- _TASK DETAILS_:
When you find the line with "data_AF-A0AAV3YQA4-F1" among the records below, reproduce it and each line after it exactly, ending with the line with "ATOM 10 C CA".
(Beginning of DATASET CONTENT)
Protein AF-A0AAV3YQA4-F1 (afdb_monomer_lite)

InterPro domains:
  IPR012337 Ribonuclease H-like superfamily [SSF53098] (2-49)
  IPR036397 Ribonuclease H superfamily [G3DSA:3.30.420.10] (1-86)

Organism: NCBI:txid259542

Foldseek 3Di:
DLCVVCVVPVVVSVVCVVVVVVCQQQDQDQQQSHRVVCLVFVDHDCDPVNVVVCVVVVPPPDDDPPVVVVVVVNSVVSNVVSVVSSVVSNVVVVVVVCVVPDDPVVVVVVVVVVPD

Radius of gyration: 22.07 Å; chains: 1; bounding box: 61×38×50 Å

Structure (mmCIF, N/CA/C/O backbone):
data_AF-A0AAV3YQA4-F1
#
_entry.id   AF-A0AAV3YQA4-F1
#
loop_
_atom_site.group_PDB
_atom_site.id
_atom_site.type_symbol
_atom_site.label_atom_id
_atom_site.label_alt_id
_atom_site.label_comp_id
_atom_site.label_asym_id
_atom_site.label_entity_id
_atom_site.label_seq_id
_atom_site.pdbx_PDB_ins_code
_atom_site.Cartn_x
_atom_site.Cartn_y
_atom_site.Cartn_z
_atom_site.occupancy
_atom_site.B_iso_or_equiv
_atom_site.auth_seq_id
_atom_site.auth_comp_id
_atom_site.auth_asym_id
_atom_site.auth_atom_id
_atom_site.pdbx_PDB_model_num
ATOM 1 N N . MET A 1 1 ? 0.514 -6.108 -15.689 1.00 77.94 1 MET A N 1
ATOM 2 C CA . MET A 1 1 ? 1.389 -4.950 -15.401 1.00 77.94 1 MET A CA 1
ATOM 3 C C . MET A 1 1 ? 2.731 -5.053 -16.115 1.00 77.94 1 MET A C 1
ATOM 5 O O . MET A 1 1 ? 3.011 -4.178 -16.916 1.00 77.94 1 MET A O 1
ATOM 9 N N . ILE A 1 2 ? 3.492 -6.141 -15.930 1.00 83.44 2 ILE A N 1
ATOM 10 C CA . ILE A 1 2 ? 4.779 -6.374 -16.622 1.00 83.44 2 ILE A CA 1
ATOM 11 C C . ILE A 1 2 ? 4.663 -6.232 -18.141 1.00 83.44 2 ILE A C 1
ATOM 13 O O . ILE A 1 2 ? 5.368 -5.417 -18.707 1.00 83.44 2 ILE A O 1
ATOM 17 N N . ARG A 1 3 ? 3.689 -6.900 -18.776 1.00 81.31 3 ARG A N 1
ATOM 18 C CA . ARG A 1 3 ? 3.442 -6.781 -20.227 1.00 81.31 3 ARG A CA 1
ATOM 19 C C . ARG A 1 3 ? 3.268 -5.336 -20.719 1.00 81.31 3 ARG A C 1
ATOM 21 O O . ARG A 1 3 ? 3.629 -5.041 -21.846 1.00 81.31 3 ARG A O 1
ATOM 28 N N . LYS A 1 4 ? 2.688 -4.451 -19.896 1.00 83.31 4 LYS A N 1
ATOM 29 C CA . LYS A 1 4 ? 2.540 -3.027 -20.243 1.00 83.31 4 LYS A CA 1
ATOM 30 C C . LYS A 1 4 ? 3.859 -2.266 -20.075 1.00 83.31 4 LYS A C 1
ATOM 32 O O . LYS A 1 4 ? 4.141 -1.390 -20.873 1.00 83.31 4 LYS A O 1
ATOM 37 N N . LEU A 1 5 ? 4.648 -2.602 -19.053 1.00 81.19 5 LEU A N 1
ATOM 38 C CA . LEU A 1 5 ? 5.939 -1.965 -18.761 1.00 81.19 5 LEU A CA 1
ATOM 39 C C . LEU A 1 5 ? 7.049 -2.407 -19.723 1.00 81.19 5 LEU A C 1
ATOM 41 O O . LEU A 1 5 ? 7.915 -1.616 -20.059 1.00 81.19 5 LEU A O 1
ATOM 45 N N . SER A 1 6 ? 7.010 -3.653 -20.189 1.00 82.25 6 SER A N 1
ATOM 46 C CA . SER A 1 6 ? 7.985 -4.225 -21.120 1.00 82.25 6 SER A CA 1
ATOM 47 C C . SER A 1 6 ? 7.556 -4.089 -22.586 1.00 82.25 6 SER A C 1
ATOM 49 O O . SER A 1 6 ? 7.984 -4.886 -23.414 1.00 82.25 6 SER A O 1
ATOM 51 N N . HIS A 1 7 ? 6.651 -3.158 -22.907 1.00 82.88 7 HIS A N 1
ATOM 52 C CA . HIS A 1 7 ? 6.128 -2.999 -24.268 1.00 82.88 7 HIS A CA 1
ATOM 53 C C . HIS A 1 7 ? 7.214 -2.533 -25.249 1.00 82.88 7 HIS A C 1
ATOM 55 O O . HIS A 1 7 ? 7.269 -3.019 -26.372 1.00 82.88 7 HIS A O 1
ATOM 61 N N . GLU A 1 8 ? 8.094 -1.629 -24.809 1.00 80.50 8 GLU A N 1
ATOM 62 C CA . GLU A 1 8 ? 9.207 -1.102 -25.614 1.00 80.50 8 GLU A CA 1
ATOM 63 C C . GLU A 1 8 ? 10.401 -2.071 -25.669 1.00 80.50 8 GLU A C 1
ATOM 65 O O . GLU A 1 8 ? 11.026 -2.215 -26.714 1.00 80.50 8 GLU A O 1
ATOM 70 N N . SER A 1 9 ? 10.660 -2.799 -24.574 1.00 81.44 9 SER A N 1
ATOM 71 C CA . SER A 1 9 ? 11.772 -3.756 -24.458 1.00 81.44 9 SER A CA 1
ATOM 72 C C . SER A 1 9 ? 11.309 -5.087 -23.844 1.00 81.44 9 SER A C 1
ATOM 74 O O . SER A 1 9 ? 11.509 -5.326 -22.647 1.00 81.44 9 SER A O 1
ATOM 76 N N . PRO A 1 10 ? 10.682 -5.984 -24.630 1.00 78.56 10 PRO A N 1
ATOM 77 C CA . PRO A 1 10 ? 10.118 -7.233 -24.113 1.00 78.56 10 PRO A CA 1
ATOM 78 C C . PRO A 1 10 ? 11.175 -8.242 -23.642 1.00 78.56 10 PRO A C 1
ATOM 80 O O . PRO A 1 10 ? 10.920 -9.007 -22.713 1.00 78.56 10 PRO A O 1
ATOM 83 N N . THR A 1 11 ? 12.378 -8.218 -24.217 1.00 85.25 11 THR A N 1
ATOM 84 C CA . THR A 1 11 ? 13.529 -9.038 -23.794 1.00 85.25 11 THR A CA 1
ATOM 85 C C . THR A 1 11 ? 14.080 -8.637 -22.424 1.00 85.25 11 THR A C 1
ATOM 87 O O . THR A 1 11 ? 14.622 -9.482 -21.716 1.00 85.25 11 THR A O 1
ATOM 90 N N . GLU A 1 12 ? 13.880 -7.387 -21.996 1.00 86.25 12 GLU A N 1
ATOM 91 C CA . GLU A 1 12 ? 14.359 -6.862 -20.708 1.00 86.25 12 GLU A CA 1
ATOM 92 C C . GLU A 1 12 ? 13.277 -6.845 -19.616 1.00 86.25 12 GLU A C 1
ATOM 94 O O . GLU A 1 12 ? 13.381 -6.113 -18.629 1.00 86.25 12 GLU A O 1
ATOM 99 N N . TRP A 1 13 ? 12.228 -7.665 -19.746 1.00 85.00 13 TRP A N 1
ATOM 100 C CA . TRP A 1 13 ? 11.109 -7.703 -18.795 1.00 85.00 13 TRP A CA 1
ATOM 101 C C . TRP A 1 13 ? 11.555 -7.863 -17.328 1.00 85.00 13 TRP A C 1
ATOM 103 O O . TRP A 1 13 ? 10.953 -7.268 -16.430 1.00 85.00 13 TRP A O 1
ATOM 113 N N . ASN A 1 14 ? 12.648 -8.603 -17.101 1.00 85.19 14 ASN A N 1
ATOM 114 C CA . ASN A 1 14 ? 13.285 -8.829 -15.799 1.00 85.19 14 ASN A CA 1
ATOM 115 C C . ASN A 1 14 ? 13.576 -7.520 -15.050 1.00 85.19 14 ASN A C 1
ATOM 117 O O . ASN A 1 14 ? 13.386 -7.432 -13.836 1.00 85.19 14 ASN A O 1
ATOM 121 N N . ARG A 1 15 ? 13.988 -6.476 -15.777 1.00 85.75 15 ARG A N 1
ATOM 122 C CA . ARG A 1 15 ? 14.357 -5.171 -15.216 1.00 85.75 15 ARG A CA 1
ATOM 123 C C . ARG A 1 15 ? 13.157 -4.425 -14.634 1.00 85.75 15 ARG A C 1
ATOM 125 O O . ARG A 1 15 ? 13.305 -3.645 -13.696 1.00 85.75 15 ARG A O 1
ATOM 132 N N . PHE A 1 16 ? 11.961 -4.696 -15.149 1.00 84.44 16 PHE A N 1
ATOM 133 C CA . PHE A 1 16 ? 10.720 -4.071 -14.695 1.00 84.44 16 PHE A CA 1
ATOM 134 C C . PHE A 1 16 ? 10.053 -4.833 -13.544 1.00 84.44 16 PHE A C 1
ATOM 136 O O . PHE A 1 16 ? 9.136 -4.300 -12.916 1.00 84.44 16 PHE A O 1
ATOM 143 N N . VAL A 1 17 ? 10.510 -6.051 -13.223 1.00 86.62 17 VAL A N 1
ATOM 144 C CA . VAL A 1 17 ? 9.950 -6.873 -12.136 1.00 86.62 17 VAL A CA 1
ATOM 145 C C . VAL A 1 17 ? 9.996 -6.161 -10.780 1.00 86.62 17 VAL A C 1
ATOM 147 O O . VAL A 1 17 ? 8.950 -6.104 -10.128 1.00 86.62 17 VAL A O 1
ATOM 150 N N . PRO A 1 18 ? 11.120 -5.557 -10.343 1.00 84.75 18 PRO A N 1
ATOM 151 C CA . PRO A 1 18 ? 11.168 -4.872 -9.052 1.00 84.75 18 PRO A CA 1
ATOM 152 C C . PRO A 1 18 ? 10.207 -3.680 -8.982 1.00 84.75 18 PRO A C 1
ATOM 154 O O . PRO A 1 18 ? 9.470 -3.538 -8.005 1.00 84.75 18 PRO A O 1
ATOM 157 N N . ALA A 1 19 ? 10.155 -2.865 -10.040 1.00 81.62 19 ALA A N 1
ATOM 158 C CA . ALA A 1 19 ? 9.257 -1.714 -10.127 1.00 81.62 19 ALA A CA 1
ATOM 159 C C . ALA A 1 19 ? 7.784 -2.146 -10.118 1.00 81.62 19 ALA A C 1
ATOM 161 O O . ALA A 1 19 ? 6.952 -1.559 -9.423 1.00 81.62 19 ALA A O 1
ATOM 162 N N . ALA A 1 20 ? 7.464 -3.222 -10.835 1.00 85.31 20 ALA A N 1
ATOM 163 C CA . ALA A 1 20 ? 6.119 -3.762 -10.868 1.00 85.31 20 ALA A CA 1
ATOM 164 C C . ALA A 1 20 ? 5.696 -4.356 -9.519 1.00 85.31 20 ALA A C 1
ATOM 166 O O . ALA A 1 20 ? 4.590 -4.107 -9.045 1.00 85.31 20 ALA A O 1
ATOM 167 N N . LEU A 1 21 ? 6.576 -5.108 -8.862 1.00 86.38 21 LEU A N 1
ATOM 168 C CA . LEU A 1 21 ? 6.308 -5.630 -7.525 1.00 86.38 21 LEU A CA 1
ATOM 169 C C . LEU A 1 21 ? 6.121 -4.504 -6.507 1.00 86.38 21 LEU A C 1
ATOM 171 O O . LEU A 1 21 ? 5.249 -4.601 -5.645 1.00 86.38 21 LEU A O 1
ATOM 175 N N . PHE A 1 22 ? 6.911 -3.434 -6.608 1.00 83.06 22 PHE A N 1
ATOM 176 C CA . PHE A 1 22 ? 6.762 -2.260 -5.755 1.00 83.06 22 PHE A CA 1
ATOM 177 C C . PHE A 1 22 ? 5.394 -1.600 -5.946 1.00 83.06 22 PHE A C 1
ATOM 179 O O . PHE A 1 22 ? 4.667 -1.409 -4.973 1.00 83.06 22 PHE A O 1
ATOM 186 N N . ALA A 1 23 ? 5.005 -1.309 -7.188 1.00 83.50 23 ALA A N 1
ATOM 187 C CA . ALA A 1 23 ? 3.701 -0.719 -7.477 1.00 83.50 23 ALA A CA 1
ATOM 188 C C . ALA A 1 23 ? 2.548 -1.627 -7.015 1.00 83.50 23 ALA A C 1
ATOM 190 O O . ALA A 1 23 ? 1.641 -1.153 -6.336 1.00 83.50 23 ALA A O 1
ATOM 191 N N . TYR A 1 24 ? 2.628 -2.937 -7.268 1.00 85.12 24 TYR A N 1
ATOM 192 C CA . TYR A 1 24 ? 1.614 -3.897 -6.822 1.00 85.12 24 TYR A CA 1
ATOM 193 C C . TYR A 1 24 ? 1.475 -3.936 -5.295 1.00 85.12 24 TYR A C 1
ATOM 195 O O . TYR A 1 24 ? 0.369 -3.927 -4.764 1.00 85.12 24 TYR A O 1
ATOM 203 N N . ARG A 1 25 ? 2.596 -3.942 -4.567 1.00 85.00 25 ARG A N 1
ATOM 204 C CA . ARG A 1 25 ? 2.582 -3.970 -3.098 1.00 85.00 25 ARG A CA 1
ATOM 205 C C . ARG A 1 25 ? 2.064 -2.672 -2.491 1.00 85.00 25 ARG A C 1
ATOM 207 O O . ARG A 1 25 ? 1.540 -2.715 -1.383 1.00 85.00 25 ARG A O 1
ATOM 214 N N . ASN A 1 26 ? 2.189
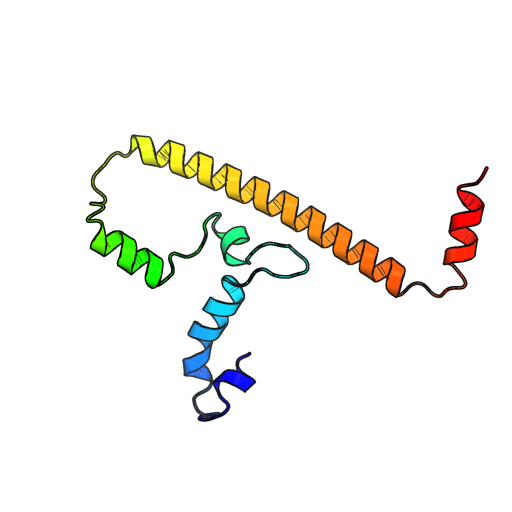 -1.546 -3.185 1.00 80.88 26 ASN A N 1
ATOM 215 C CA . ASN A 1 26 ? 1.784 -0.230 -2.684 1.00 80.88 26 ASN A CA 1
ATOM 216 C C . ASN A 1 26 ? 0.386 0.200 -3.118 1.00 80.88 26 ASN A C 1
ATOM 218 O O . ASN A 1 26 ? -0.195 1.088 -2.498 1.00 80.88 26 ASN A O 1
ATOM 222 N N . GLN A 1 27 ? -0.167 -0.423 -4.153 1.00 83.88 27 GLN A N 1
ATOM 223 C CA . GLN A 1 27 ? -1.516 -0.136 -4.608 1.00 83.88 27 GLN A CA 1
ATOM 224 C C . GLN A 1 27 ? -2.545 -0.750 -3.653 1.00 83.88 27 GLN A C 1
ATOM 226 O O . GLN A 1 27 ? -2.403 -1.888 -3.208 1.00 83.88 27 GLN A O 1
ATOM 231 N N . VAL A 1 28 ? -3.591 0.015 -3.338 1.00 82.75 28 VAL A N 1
(End of DATASET CONTENT)
- _ANSWER TO THIS PROBLEM_:
data_AF-A0AAV3YQA4-F1
#
_entry.id   AF-A0AAV3YQA4-F1
#
loop_
_atom_site.group_PDB
_atom_site.id
_atom_site.type_symbol
_atom_site.label_atom_id
_atom_site.label_alt_id
_atom_site.label_comp_id
_atom_site.label_asym_id
_atom_site.label_entity_id
_atom_site.label_seq_id
_atom_site.pdbx_PDB_ins_code
_atom_site.Cartn_x
_atom_site.Cartn_y
_atom_site.Cartn_z
_atom_site.occupancy
_atom_site.B_iso_or_equiv
_atom_site.auth_seq_id
_atom_site.auth_comp_id
_atom_site.auth_asym_id
_atom_site.auth_atom_id
_atom_site.pdbx_PDB_model_num
ATOM 1 N N . MET A 1 1 ? 0.514 -6.108 -15.689 1.00 77.94 1 MET A N 1
ATOM 2 C CA . MET A 1 1 ? 1.389 -4.950 -15.401 1.00 77.94 1 MET A CA 1
ATOM 3 C C . MET A 1 1 ? 2.731 -5.053 -16.115 1.00 77.94 1 MET A C 1
ATOM 5 O O . MET A 1 1 ? 3.011 -4.178 -16.916 1.00 77.94 1 MET A O 1
ATOM 9 N N . ILE A 1 2 ? 3.492 -6.141 -15.930 1.00 83.44 2 ILE A N 1
ATOM 10 C CA . ILE A 1 2 ? 4.779 -6.374 -16.622 1.00 83.44 2 ILE A CA 1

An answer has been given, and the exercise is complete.